Travel can put a hefty dent in a student budget, but a student bus pass could save you hundreds, and eligible full-time students are entitled to a third off train fares with a 16-25 Railcard. "Nothing eats into a student loan faster than weekly trips home," says James Eder, founder of the Beans Group whose website offers money saving advice. One of their top tips: always ask for a student discount, even if it's not promoted.

Get in the habit too of checking online for discount codes – there are a few sites such as which have sections dedicated to the best student offers – and most of them offer mobile apps so you can check for offers while you're out and about.

NUS Extra cards cost £12 and entitle you to discounts with Amazon, Pizza Hut and McDonald's among others. But with a well-targeted part-time job, students could get staff discounts of up to 50 per cent at places such as The Body Shop, New Look, Republic, Lush and Greggs, says Eder.

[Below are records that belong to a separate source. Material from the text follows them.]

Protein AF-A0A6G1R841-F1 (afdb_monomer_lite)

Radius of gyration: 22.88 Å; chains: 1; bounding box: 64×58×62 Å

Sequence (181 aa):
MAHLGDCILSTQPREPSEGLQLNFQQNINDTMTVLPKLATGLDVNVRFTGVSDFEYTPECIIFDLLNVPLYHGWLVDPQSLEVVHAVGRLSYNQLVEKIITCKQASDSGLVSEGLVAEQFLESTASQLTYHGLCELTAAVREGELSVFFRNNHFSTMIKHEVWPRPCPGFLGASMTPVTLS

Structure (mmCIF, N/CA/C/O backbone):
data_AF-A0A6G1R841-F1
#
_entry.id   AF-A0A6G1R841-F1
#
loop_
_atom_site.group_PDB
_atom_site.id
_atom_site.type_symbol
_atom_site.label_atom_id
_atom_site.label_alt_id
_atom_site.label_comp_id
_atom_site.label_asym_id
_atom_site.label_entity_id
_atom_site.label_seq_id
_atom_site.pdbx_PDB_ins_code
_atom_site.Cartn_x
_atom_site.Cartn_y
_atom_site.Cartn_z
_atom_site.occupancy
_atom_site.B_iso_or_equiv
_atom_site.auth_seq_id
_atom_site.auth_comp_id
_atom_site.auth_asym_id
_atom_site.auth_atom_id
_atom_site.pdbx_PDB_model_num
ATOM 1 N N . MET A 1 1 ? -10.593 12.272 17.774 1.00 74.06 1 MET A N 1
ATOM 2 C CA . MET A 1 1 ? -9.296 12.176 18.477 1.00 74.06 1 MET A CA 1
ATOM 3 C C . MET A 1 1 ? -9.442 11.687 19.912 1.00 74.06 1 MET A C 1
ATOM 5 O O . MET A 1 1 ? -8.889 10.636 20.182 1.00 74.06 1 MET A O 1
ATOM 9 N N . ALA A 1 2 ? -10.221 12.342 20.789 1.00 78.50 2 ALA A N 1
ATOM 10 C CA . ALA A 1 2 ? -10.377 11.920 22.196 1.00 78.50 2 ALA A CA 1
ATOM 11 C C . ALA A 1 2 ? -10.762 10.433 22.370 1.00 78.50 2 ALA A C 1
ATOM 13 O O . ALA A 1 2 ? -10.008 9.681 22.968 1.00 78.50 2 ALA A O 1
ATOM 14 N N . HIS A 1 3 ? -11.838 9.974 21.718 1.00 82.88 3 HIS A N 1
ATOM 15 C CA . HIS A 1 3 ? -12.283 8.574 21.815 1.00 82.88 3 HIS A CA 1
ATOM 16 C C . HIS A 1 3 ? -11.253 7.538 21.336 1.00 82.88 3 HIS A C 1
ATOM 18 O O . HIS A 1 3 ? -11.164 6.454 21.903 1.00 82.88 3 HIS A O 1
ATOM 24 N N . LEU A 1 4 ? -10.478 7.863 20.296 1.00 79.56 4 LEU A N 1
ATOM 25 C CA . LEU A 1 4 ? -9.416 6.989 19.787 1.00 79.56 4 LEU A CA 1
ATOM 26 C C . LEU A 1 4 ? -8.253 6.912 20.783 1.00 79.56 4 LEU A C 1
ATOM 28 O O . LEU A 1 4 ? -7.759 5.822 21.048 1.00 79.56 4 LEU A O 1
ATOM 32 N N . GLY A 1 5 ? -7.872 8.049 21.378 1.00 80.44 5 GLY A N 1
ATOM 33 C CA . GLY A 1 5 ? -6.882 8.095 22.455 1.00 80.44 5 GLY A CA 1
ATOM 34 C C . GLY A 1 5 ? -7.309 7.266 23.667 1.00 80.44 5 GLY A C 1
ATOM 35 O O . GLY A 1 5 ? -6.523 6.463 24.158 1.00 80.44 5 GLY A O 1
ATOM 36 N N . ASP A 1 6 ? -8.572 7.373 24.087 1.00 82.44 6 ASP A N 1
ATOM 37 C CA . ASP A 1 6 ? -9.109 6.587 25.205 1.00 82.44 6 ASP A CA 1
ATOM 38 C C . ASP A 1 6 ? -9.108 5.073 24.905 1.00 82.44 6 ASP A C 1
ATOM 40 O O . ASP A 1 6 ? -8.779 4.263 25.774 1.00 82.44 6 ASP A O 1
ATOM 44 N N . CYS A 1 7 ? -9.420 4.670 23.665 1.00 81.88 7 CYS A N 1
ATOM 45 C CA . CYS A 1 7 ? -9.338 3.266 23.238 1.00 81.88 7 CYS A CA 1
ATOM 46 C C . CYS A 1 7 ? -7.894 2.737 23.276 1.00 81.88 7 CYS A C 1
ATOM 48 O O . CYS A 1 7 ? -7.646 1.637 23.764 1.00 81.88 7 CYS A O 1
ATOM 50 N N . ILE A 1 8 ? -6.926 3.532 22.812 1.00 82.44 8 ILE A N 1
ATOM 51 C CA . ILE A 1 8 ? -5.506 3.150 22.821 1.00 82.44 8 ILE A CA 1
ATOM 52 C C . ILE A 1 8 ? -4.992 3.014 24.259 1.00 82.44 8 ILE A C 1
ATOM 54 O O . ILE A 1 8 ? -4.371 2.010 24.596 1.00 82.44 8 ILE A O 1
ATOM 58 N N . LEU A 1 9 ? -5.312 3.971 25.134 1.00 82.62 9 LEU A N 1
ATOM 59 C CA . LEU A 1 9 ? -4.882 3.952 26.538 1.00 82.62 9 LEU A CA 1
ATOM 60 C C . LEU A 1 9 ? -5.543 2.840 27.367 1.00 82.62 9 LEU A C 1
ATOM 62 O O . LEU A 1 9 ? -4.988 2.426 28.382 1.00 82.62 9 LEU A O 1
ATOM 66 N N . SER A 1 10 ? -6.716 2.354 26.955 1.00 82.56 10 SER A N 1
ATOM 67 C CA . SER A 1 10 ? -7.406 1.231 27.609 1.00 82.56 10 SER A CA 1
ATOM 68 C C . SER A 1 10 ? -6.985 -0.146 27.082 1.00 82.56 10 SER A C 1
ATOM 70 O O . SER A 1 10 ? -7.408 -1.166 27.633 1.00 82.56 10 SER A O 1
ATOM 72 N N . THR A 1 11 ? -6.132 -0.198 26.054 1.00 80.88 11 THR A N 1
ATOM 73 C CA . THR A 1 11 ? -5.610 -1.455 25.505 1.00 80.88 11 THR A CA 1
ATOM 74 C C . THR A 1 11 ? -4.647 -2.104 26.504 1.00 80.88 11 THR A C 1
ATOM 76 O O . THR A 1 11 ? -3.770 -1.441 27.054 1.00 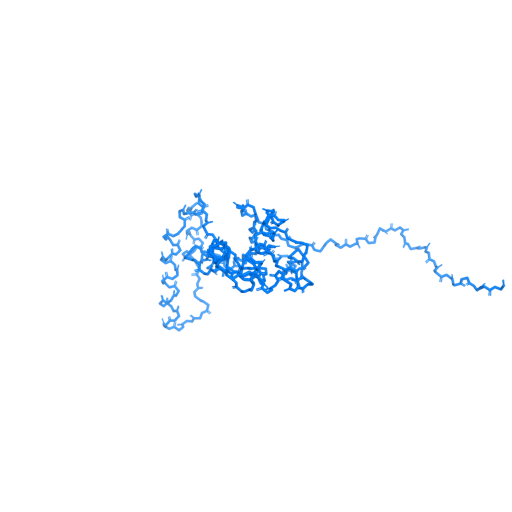80.88 11 THR A O 1
ATOM 79 N N . GLN A 1 12 ? -4.794 -3.411 26.747 1.00 75.56 12 GLN A N 1
ATOM 80 C CA . GLN A 1 12 ? -3.916 -4.161 27.651 1.00 75.56 12 GLN A CA 1
ATOM 81 C C . GLN A 1 12 ? -2.863 -4.975 26.885 1.00 75.56 12 GLN A C 1
ATOM 83 O O . GLN A 1 12 ? -3.154 -5.476 25.793 1.00 75.56 12 GLN A O 1
ATOM 88 N N . PRO A 1 13 ? -1.653 -5.154 27.449 1.00 73.00 13 PRO A N 1
ATOM 89 C CA . PRO A 1 13 ? -0.644 -6.022 26.859 1.00 73.00 13 PRO A CA 1
ATOM 90 C C . PRO A 1 13 ? -1.147 -7.471 26.813 1.00 73.00 13 PRO A C 1
ATOM 92 O O . PRO A 1 13 ? -1.739 -7.972 27.768 1.00 73.00 13 PRO A O 1
ATOM 95 N N . ARG A 1 14 ? -0.892 -8.157 25.692 1.00 68.06 14 ARG A N 1
ATOM 96 C CA . ARG A 1 14 ? -1.326 -9.550 25.477 1.00 68.06 14 ARG A CA 1
ATOM 97 C C . ARG A 1 14 ? -0.632 -10.546 26.409 1.00 68.06 14 ARG A C 1
ATOM 99 O O . ARG A 1 14 ? -1.213 -11.583 26.704 1.00 68.06 14 ARG A O 1
ATOM 106 N N . GLU A 1 15 ? 0.574 -10.228 26.885 1.00 68.19 15 GLU A N 1
ATOM 107 C CA . GLU A 1 15 ? 1.327 -11.054 27.830 1.00 68.19 15 GLU A CA 1
ATOM 108 C C . GLU A 1 15 ? 2.006 -10.212 28.925 1.00 68.19 15 GLU A C 1
ATOM 110 O O . GLU A 1 15 ? 2.488 -9.113 28.645 1.00 68.19 15 GLU A O 1
ATOM 115 N N . PRO A 1 16 ? 2.092 -10.721 30.170 1.00 63.12 16 PRO A N 1
ATOM 116 C CA . PRO A 1 16 ? 2.532 -9.941 31.326 1.00 63.12 16 PRO A CA 1
ATOM 117 C C . PRO A 1 16 ? 4.055 -9.870 31.531 1.00 63.12 16 PRO A C 1
ATOM 119 O O . PRO A 1 16 ? 4.486 -9.366 32.565 1.00 63.12 16 PRO A O 1
ATOM 122 N N . SER A 1 17 ? 4.894 -10.362 30.615 1.00 73.81 17 SER A N 1
ATOM 123 C CA . SER A 1 17 ? 6.352 -10.347 30.826 1.00 73.81 17 SER A CA 1
ATOM 124 C C . SER A 1 17 ? 6.938 -8.924 30.767 1.00 73.81 17 SER A C 1
ATOM 126 O O . SER A 1 17 ? 6.540 -8.109 29.936 1.00 73.81 17 SER A O 1
ATOM 128 N N . GLU A 1 18 ? 7.895 -8.603 31.649 1.00 68.06 18 GLU A N 1
ATOM 129 C CA . GLU A 1 18 ? 8.427 -7.233 31.822 1.00 68.06 18 GLU A CA 1
ATOM 130 C C . GLU A 1 18 ? 8.997 -6.623 30.530 1.00 68.06 18 GLU A C 1
ATOM 132 O O . GLU A 1 18 ? 8.741 -5.460 30.223 1.00 68.06 18 GLU A O 1
ATOM 137 N N . GLY A 1 19 ? 9.724 -7.409 29.727 1.00 67.25 19 GLY A N 1
ATOM 138 C CA . GLY A 1 19 ? 10.268 -6.936 28.448 1.00 67.25 19 GLY A CA 1
ATOM 139 C C . GLY A 1 19 ? 9.185 -6.608 27.412 1.00 67.25 19 GLY A C 1
ATOM 140 O O . GLY A 1 19 ? 9.329 -5.659 26.643 1.00 67.25 19 GLY A O 1
ATOM 141 N N . LEU A 1 20 ? 8.070 -7.345 27.419 1.00 69.88 20 LEU A N 1
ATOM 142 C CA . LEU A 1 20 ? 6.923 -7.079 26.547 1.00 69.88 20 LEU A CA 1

A part-time job is a necessary evil for many students, but put some effort into calculating how many hours you can spare. Don't forget to include time for independent study as well as lectures. Shift work with different time slots can be ideal, especially if you can adjust hours down when coursework gets busy, says Amanda Thomson at youth publishers BigChoice Group, which helps students to find undergraduate positions.

Universities also offer student jobs – first years can become student ambassadors and earn up to £12 an hour for events, and around £8 an hour for admin tasks, says a spokesperson at St George's. "If you are working, then a general rule of 'spend half, save half' works a treat," says Lamis Latif, a medical student at St George's, who works at Harrods part-time.

Another growth area for students is direct selling, which has increased by 29 per cent in 2012, according to recent research by the Direct Selling Association. "Many students are starting small creative businesses via the direct selling route," says Paula Gorry, UK business development manager of craft company Stampin' Up. "They fit around studies, but also demonstrate important business skills for future employers."

Most students will be taking some expensive technology to university – from tablets to laptops and more. Several companies offer student hardware and software discounts – Microsoft, for instance, offers its Office 365 University package for £59.99. Ensure hardware is covered by insurance, says Tim Pitts, product manager at Allianz Insurance – some 20 per cent of students fall victim to robberies in the first six weeks of term, according to The Complete University Guide UK. Contents insurance is an absolute must, he says.

Be wise about other discounts, such as health costs: students aren't automatically exempt from prescription and dental charges, but can apply for help due to low income. Student unions provide the necessary HC1 form or ring 0845-610 1112 for a copy.

Finally, don't pay for things you can get for free, says Eder. For example, you don't need a TV licence for On Demand TV via a laptop. "And you should also never buy condoms," he says. "They're free from most GPs and sexual health clinics."